::: ENTRIES SHOWN

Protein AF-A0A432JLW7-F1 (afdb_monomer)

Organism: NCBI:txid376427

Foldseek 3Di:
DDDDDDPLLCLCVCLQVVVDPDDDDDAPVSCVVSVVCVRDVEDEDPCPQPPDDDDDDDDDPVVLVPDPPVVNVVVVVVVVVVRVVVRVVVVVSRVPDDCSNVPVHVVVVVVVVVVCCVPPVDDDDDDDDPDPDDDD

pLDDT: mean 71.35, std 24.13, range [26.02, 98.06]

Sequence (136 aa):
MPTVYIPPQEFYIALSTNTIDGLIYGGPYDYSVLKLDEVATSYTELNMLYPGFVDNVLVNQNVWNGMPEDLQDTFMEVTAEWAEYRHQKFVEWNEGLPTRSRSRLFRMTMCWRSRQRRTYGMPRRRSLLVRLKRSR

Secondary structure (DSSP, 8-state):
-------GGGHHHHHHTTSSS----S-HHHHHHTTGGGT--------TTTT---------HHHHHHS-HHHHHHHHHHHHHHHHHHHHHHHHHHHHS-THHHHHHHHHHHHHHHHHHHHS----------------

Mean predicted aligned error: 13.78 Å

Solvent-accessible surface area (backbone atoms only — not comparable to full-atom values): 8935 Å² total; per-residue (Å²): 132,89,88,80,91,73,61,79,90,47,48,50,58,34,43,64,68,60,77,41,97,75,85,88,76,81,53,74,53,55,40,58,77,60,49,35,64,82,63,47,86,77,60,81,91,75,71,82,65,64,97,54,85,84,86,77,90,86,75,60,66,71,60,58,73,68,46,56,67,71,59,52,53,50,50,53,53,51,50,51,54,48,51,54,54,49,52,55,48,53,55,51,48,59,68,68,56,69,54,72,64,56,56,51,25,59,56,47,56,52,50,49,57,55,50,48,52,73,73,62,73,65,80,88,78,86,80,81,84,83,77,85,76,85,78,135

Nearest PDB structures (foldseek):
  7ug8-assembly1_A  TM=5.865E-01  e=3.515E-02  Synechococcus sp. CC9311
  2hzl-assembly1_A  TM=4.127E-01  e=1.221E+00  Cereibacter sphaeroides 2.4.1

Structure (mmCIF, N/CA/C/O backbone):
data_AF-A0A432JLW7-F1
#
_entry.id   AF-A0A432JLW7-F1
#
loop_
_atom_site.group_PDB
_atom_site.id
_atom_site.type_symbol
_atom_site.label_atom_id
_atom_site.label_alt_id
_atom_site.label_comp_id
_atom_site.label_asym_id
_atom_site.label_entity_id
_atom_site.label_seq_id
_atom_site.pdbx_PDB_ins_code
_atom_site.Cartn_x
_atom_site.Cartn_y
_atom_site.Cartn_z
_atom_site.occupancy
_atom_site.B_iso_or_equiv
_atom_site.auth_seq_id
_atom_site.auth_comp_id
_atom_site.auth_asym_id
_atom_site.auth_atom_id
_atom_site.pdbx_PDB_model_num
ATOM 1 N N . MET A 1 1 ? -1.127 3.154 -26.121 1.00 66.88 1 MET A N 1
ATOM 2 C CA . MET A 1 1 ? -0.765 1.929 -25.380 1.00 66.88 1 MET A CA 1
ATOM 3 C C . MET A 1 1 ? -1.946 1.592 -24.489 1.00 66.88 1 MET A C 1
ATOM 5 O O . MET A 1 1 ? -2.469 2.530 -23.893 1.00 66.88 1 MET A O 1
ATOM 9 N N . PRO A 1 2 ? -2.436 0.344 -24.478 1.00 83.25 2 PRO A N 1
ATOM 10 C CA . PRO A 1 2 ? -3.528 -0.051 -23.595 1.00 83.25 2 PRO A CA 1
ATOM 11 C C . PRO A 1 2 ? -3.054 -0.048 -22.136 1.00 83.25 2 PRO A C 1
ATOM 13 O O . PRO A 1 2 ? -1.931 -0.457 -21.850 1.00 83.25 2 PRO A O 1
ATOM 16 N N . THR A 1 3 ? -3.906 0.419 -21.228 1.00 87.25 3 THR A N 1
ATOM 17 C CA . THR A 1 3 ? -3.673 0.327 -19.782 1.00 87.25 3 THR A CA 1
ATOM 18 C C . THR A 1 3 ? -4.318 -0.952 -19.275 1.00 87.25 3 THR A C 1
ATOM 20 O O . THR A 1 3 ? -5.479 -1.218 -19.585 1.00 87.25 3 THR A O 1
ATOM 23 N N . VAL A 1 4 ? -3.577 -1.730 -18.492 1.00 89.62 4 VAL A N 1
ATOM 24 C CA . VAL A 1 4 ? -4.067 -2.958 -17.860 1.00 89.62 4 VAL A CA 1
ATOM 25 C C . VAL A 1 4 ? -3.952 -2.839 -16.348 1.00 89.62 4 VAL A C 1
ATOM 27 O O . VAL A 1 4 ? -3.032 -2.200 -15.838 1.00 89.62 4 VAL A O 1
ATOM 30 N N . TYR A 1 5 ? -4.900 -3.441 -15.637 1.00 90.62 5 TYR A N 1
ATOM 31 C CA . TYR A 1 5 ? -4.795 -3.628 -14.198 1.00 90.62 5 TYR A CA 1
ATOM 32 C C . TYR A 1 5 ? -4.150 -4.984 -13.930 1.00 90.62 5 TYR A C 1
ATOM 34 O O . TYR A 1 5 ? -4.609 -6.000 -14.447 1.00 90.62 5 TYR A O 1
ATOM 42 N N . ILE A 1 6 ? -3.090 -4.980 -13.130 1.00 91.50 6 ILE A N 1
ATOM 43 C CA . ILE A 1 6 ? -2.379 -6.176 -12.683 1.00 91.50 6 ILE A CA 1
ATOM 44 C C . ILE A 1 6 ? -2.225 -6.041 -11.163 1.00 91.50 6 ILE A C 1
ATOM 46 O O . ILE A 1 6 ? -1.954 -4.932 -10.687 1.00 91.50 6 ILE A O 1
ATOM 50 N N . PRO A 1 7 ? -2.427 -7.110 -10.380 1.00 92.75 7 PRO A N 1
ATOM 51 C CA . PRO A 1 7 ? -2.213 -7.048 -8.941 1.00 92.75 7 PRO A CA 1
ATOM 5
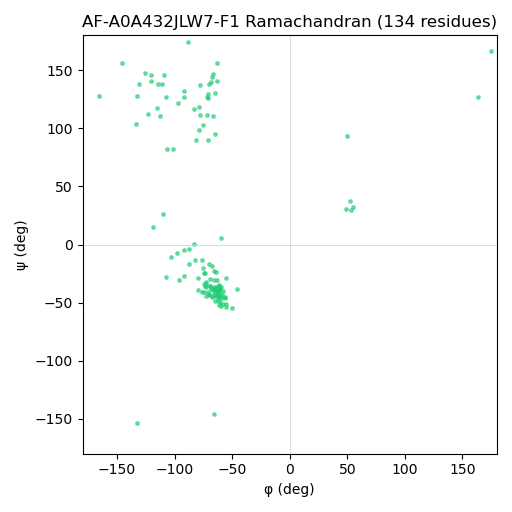2 C C . PRO A 1 7 ? -0.718 -6.841 -8.614 1.00 92.75 7 PRO A C 1
ATOM 54 O O . PRO A 1 7 ? 0.141 -7.367 -9.329 1.00 92.75 7 PRO A O 1
ATOM 57 N N . PRO A 1 8 ? -0.362 -6.124 -7.527 1.00 90.62 8 PRO A N 1
ATOM 58 C CA . PRO A 1 8 ? 1.036 -5.808 -7.208 1.00 90.62 8 PRO A CA 1
ATOM 59 C C . PRO A 1 8 ? 1.977 -7.011 -7.102 1.00 90.62 8 PRO A C 1
ATOM 61 O O . PRO A 1 8 ? 3.167 -6.906 -7.394 1.00 90.62 8 PRO A O 1
ATOM 64 N N . GLN A 1 9 ? 1.436 -8.167 -6.723 1.00 92.69 9 GLN A N 1
ATOM 65 C CA . GLN A 1 9 ? 2.150 -9.435 -6.599 1.00 92.69 9 GLN A CA 1
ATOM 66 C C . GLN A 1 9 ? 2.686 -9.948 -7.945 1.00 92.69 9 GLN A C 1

::::::

▸ TASK PROMPT
Without the pictures, print the whole listing exactly as given.

▸ REPLY TO THE TASK
Protein AF-A0A432JLW7-F1 (afdb_monomer)

Organism: NCBI:txid376427

Foldseek 3Di:
DDDDDDPLLCLCVCLQVVVDPDDDDDAPVSCVVSVVCVRDVEDEDPCPQPPDDDDDDDDDPVVLVPDPPVVNVVVVVVVVVVRVVVRVVVVVSRVPDDCSNVPVHVVVVVVVVVVCCVPPVDDDDDDDDPDPDDDD

pLDDT: mean 71.35, std 24.13, range [26.02, 98.06]

Sequence (136 aa):
MPTVYIPPQEFYIALSTNTIDGLIYGGPYDYSVLKLDEVATSYTELNMLYPGFVDNVLVNQNVWNGMPEDLQDTFMEVTAEWAEYRHQKFVEWNEGLPTRSRSRLFRMTMCWRSRQRRTYGMPRRRSLLVRLKRSR

Secondary structure (DSSP, 8-state):
-------GGGHHHHHHTTSSS----S-HHHHHHTTGGGT--------TTTT---------HHHHHHS-HHHHHHHHHHHHHHHHHHHHHHHHHHHHS-THHHHHHHHHHHHHHHHHHHHS----------------

Mean predicted aligned error: 13.78 Å

Solvent-accessible surface area (backbone atoms only — not comparable to full-atom values): 8935 Å² total; per-residue (Å²): 132,89,88,80,91,73,61,79,90,47,48,50,58,34,43,64,68,60,77,41,97,75,85,88,76,81,53,74,53,55,40,58,77,60,49,35,64,82,63,47,86,77,60,81,91,75,71,82,65,64,97,54,85,84,86,77,90,86,75,60,66,71,60,58,73,68,46,56,67,71,59,52,53,50,50,53,53,51,50,51,54,48,51,54,54,49,52,55,48,53,55,51,48,59,68,68,56,69,54,72,64,56,56,51,25,59,56,47,56,52,50,49,57,55,50,48,52,73,73,62,73,65,80,88,78,86,80,81,84,83,77,85,76,85,78,135

Nearest PDB structures (foldseek):
  7ug8-assembly1_A  TM=5.865E-01  e=3.515E-02  Synechococcus sp. CC9311
  2hzl-assembly1_A  TM=4.127E-01  e=1.221E+00  Cereibacter sphaeroides 2.4.1

Structure (mmCIF, N/CA/C/O backbone):
data_AF-A0A432JLW7-F1
#
_entry.id   AF-A0A432JLW7-F1
#
loop_
_atom_site.group_PDB
_atom_site.id
_atom_site.type_symbol
_atom_site.label_atom_id
_atom_site.label_alt_id
_atom_site.label_comp_id
_atom_site.label_asym_id
_atom_site.label_entity_id
_atom_site.label_seq_id
_atom_site.pdbx_PDB_ins_code
_atom_site.Cartn_x
_atom_site.Cartn_y
_atom_site.Cartn_z
_atom_site.occupancy
_atom_site.B_iso_or_equiv
_atom_site.auth_seq_id
_atom_site.auth_comp_id
_atom_site.auth_asym_id
_atom_site.auth_atom_id
_atom_site.pdbx_PDB_model_num
ATOM 1 N N . MET A 1 1 ? -1.127 3.154 -26.121 1.00 66.88 1 MET A N 1
ATOM 2 C CA . MET A 1 1 ? -0.765 1.929 -25.380 1.00 66.88 1 MET A CA 1
ATOM 3 C C . MET A 1 1 ? -1.946 1.592 -24.489 1.00 66.88 1 MET A C 1
ATOM 5 O O . MET A 1 1 ? -2.469 2.530 -23.893 1.00 66.88 1 MET A O 1
ATOM 9 N N . PRO A 1 2 ? -2.436 0.344 -24.478 1.00 83.25 2 PRO A N 1
ATOM 10 C CA . PRO A 1 2 ? -3.528 -0.051 -23.595 1.00 83.25 2 PRO A CA 1
ATOM 11 C C . PRO A 1 2 ? -3.054 -0.048 -22.136 1.00 83.25 2 PRO A C 1
ATOM 13 O O . PRO A 1 2 ? -1.931 -0.457 -21.850 1.00 83.25 2 PRO A O 1
ATOM 16 N N . THR A 1 3 ? -3.906 0.419 -21.228 1.00 87.25 3 THR A N 1
ATOM 17 C CA . THR A 1 3 ? -3.673 0.327 -19.782 1.00 87.25 3 THR A CA 1
ATOM 18 C C . THR A 1 3 ? -4.318 -0.952 -19.275 1.00 87.25 3 THR A C 1
ATOM 20 O O . THR A 1 3 ? -5.479 -1.218 -19.585 1.00 87.25 3 THR A O 1
ATOM 23 N N . VAL A 1 4 ? -3.577 -1.730 -18.492 1.00 89.62 4 VAL A N 1
ATOM 24 C CA . VAL A 1 4 ? -4.067 -2.958 -17.860 1.00 89.62 4 VAL A CA 1
ATOM 25 C C . VAL A 1 4 ? -3.952 -2.839 -16.348 1.00 89.62 4 VAL A C 1
ATOM 27 O O . VAL A 1 4 ? -3.032 -2.200 -15.838 1.00 89.62 4 VAL A O 1
ATOM 30 N N . TYR A 1 5 ? -4.900 -3.441 -15.637 1.00 90.62 5 TYR A N 1
ATOM 31 C CA . TYR A 1 5 ? -4.795 -3.628 -14.198 1.00 90.62 5 TYR A CA 1
ATOM 32 C C . TYR A 1 5 ? -4.150 -4.984 -13.930 1.00 90.62 5 TYR A C 1
ATOM 34 O O . TYR A 1 5 ? -4.609 -6.000 -14.447 1.00 90.62 5 TYR A O 1
ATOM 42 N N . ILE A 1 6 ? -3.090 -4.980 -13.130 1.00 91.50 6 ILE A N 1
ATOM 43 C CA . ILE A 1 6 ? -2.379 -6.176 -12.683 1.00 91.50 6 ILE A CA 1
ATOM 44 C C . ILE A 1 6 ? -2.225 -6.041 -11.163 1.00 91.50 6 ILE A C 1
ATOM 46 O O . ILE A 1 6 ? -1.954 -4.932 -10.687 1.00 91.50 6 ILE A O 1
ATOM 50 N N . PRO A 1 7 ? -2.427 -7.110 -10.380 1.00 92.75 7 PRO A N 1
ATOM 51 C CA . PRO A 1 7 ? -2.213 -7.048 -8.941 1.00 92.75 7 PRO A CA 1
ATOM 5
2 C C . PRO A 1 7 ? -0.718 -6.841 -8.614 1.00 92.75 7 PRO A C 1
ATOM 54 O O . PRO A 1 7 ? 0.141 -7.367 -9.329 1.00 92.75 7 PRO A O 1
ATOM 57 N N . PRO A 1 8 ? -0.362 -6.124 -7.527 1.00 90.62 8 PRO A N 1
ATOM 58 C CA . PRO A 1 8 ? 1.036 -5.808 -7.208 1.00 90.62 8 PRO A CA 1
ATOM 59 C C . PRO A 1 8 ? 1.977 -7.011 -7.102 1.00 90.62 8 PRO A C 1
ATOM 61 O O . PRO A 1 8 ? 3.167 -6.906 -7.394 1.00 90.62 8 PRO A O 1
ATOM 64 N N . GLN A 1 9 ? 1.436 -8.167 -6.723 1.00 92.69 9 GLN A N 1
ATOM 65 C CA . GLN A 1 9 ? 2.150 -9.435 -6.599 1.00 92.69 9 GLN A CA 1
ATOM 66 C C . GLN A 1 9 ? 2.686 -9.948 -7.945 1.00 92.69 9 GLN A C 1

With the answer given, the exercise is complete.